Ilustrasi Pungutan Liar. (Sariagri/Antara)

Editor: Reza P - Sabtu, 23 April 2022 | 21:00 WIB

Sariagri - Wali Kota Bogor, Jawa Barat, Bima Arya Sugiarto menanggapi dugaan pungli yang viral di Pasar Bogor. Menurutnya, keluhan yang disampaikan oleh pedagang kepada Presiden tidak sesuai dengan fakta di lapangan.

“Jadi yang kemarin disampaikan kepada presiden, tidak sesuai dengan kasus yang sebenarnya terjadi di lapangan. Ini persaingan pedagang yang berujung pengeroyokan dan diproses hukum,” ujarnya seperti dikutip dari akun Instagram pribadinya @bimaaryasugiarto, Sabtu (23/4).

Bima menjelaskan bahwa kepolisian telah melakukan proses hukum dengan tepat. Pihaknya tak membenarkan terkait tindakan intimidasi dan pungutan liar, terlebih jika dilakukan oleh pihak-pihak resmi.

Bima meminta kepada semua pihak untuk memahami lebih jauh soal kasus sesuai dengan konteksnya. Dia menegaskan apabila terjadi pungli akan ditangani secara tegas oleh pihak berwajib.

“Yang kedua, pemkot melihat kepolisian sudah melakukan proses hukum ini dengan tepat. Semua sesuai dengan aturan. Tidak boleh ada yang di atas hukum, di kota Bogor,” katanya.

Sebelumnya, Presiden Joko Widodo berkunjung ke Pasar Bogor, Kota Bogor, pada Kamis (21/4). Dalam kunjungan tersebut, Jokowi mendapatkan curhatan dari dua pedagang pasar pria dan wanita.
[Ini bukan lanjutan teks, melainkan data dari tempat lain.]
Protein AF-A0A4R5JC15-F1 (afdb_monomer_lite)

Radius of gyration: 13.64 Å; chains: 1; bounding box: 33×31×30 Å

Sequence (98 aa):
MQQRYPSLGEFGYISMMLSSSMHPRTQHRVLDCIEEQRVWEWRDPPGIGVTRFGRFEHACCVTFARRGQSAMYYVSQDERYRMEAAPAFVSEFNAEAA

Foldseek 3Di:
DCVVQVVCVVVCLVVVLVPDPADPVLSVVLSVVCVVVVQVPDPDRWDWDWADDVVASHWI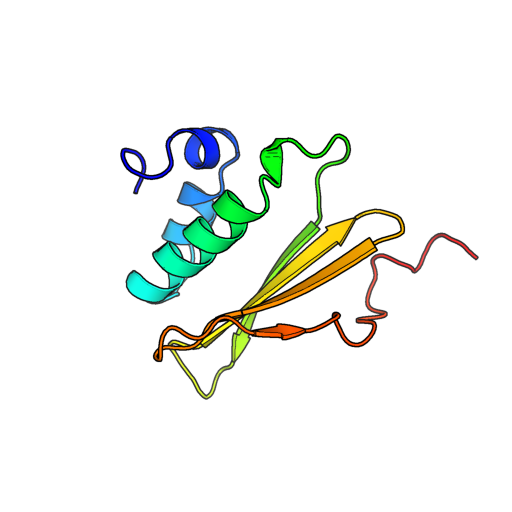KIKTDDVPAIWIWIDHPVRDIDTDRPPPPPPDPPPPDD

Secondary structure (DSSP, 8-state):
-TTT-HHHHHTTHHHHHHHS-S-HHHHHHHHHHHHHTTGGG-SSPPEEEEEE-TT-TT-EEEEEEETTEEEEEEE-TT---EEE------SSSSTT--

Structure (mmCIF, N/CA/C/O backbone):
data_AF-A0A4R5JC15-F1
#
_entry.id   AF-A0A4R5JC15-F1
#
loop_
_atom_site.group_PDB
_atom_site.id
_atom_site.type_symbol
_atom_site.label_atom_id
_atom_site.label_alt_id
_atom_site.label_comp_id
_atom_site.label_asym_id
_atom_site.label_entity_id
_atom_site.label_seq_id
_atom_site.pdbx_PDB_ins_code
_atom_site.Cartn_x
_atom_site.Cartn_y
_atom_site.Cartn_z
_atom_site.occupancy
_atom_site.B_iso_or_equiv
_atom_site.auth_seq_id
_atom_site.auth_comp_id
_atom_site.auth_asym_id
_atom_site.auth_atom_id
_atom_site.pdbx_PDB_model_num
ATOM 1 N N . MET A 1 1 ? 11.945 8.797 2.952 1.00 82.81 1 MET A N 1
ATOM 2 C CA . MET A 1 1 ? 10.603 8.267 3.291 1.00 82.81 1 MET A CA 1
ATOM 3 C C . MET A 1 1 ? 10.109 8.743 4.646 1.00 82.81 1 MET A C 1
ATOM 5 O O . MET A 1 1 ? 9.053 9.348 4.676 1.00 82.81 1 MET A O 1
ATOM 9 N N . GLN A 1 2 ? 10.856 8.551 5.736 1.00 83.94 2 GLN A N 1
ATOM 10 C CA . GLN A 1 2 ? 10.379 8.864 7.094 1.00 83.94 2 GLN A CA 1
ATOM 11 C C . GLN A 1 2 ? 10.005 10.332 7.334 1.00 83.94 2 GLN A C 1
ATOM 13 O O . GLN A 1 2 ? 9.007 10.605 7.981 1.00 83.94 2 GLN A O 1
ATOM 18 N N . GLN A 1 3 ? 10.726 11.273 6.719 1.00 87.06 3 GLN A N 1
ATOM 19 C CA . GLN A 1 3 ? 10.356 12.695 6.746 1.00 87.06 3 GLN A CA 1
ATOM 20 C C . GLN A 1 3 ? 9.070 13.013 5.960 1.00 87.06 3 GLN A C 1
ATOM 22 O O . GLN A 1 3 ? 8.416 14.005 6.248 1.00 87.06 3 GLN A O 1
ATOM 27 N N . ARG A 1 4 ? 8.721 12.199 4.953 1.00 88.44 4 ARG A N 1
ATOM 28 C CA . ARG A 1 4 ? 7.552 12.415 4.082 1.00 88.44 4 ARG A CA 1
ATOM 29 C C . ARG A 1 4 ? 6.292 11.728 4.612 1.00 88.44 4 ARG A C 1
ATOM 31 O O . ARG A 1 4 ? 5.211 12.250 4.398 1.00 88.44 4 ARG A O 1
ATOM 38 N N . TYR A 1 5 ? 6.441 10.589 5.286 1.00 88.81 5 TYR A N 1
ATOM 39 C CA . TYR A 1 5 ? 5.331 9.798 5.828 1.00 88.81 5 TYR A CA 1
ATOM 40 C C . TYR A 1 5 ? 5.537 9.524 7.326 1.00 88.81 5 TYR A C 1
ATOM 42 O O . TYR A 1 5 ? 5.740 8.372 7.715 1.00 88.81 5 TYR A O 1
ATOM 50 N N . PRO A 1 6 ? 5.573 10.562 8.177 1.00 84.69 6 PRO A N 1
ATOM 51 C CA . PRO A 1 6 ? 5.931 10.405 9.586 1.00 84.69 6 PRO A CA 1
ATOM 52 C C . PRO A 1 6 ? 5.009 9.412 10.305 1.00 84.69 6 PRO A C 1
ATOM 54 O O . PRO A 1 6 ? 5.504 8.478 10.933 1.00 84.69 6 PRO A O 1
ATOM 57 N N . SER A 1 7 ? 3.692 9.531 10.108 1.00 85.31 7 SER A N 1
ATOM 58 C CA . SER A 1 7 ? 2.695 8.632 10.697 1.00 85.31 7 SER A CA 1
ATOM 59 C C . SER A 1 7 ? 2.887 7.187 10.235 1.00 85.31 7 SER A C 1
ATOM 61 O O . SER A 1 7 ? 2.922 6.278 11.054 1.00 85.31 7 SER A O 1
ATOM 63 N N . LEU A 1 8 ? 3.137 6.949 8.944 1.00 87.44 8 LEU A N 1
ATOM 64 C CA . LEU A 1 8 ? 3.337 5.591 8.414 1.00 87.44 8 LEU A CA 1
ATOM 65 C C . LEU A 1 8 ? 4.590 4.888 8.954 1.00 87.44 8 LEU A C 1
ATOM 67 O O . LEU A 1 8 ? 4.688 3.660 8.886 1.00 87.44 8 LEU A O 1
ATOM 71 N N . GLY A 1 9 ? 5.561 5.650 9.464 1.00 83.12 9 GLY A N 1
ATOM 72 C CA . GLY A 1 9 ? 6.729 5.105 10.146 1.00 83.12 9 GLY A CA 1
ATOM 73 C C . GLY A 1 9 ? 6.366 4.420 11.462 1.00 83.12 9 GLY A C 1
ATOM 74 O O . GLY A 1 9 ? 6.868 3.330 11.730 1.00 83.12 9 GLY A O 1
ATOM 75 N N . GLU A 1 10 ? 5.460 5.015 12.239 1.00 84.31 10 GLU A N 1
ATOM 76 C CA . GLU A 1 10 ? 5.019 4.494 13.542 1.00 84.31 10 GLU A CA 1
ATOM 77 C C . GLU A 1 10 ? 4.272 3.161 13.404 1.00 84.31 10 GLU A C 1
ATOM 79 O O . GLU A 1 10 ? 4.422 2.272 14.237 1.00 84.31 10 GLU A O 1
ATOM 84 N N . PHE A 1 11 ? 3.543 2.985 12.299 1.00 82.38 11 PHE A N 1
ATOM 85 C CA . PHE A 1 11 ? 2.800 1.759 11.986 1.00 82.38 11 PHE A CA 1
ATOM 86 C C . PHE A 1 11 ? 3.617 0.725 11.189 1.00 82.38 11 PHE A C 1
ATOM 88 O O . PHE A 1 11 ? 3.079 -0.284 10.742 1.00 82.38 11 PHE A O 1
ATOM 95 N N . GLY A 1 12 ? 4.919 0.957 10.981 1.00 85.31 12 GLY A N 1
ATOM 96 C CA . GLY A 1 12 ? 5.825 -0.004 10.339 1.00 85.31 12 GLY A CA 1
ATOM 97 C C . GLY A 1 12 ? 5.696 -0.122 8.814 1.00 85.31 12 GLY A C 1
ATOM 98 O O . GLY A 1 12 ? 6.433 -0.898 8.199 1.00 85.31 12 GLY A O 1
ATOM 99 N N . TYR A 1 13 ? 4.838 0.673 8.167 1.00 86.50 13 TYR A N 1
ATOM 100 C CA . TYR A 1 13 ? 4.644 0.622 6.713 1.00 86.50 13 TYR A CA 1
ATOM 101 C C . TYR A 1 13 ? 5.885 1.065 5.937 1.00 86.50 13 TYR A C 1
ATOM 103 O O . TYR A 1 13 ? 6.172 0.521 4.871 1.00 86.50 13 TYR A O 1
ATOM 111 N N . ILE A 1 14 ? 6.672 1.997 6.482 1.00 89.06 14 ILE A N 1
ATOM 112 C CA . ILE A 1 14 ? 7.962 2.371 5.885 1.00 89.06 14 ILE A CA 1
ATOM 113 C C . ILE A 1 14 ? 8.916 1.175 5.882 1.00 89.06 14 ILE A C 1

Si wanita tersebut berteriak dan menangis menyampaikan keluhannya saat Jokowi melintas di depan dagangannya. Dia meminta kepada Jokowi menolong pamannya yang ditangkap oleh polisi beberapa waktu lalu.

"Melawan Pungli ditangkap polisi, om kami ditangkap polisi. Hanya bapak yang bisa menolong, namanya Ujang Sarjana bapak. Mana mau lebaran, anaknya ada empat," jelas wanita itu.

Baca Juga: Soal Dugaan Pungli di Pasar Bogor, Bima Arya: Tidak Sesuai dengan Fakta
Langkah Kepolisian Buntut Pedagang Buah Ngadu ke Jokowi Gara-gara Pungli

"Cuma bapak yang bisa bantu kami bapak," tambahnya.

Kapolres Bogor Kota Kombes, Susatyo Purnomo Condro mengakui adanya kasus tersebut. Dia pun berjanji akan melakukan audit investigasi terhadap kasus tersebut. Perkara ini, kata dia, ditangani oleh kepolisian pada bulan Desember 2021 atas pengeroyokan terhadap sesama pedagang.

Proses penyelidikan telah dilaksanakan sesuai prosedur dengan mempertimbangkan aspek keadilan bagi semua pihak.

"Keberatan atas penanganan perkara ini juga telah diuji melalui mekanisme pra peradilan. Atas informasi ini, kami akan memberikan atensi khusus terhadap perkara ini," tandasnya.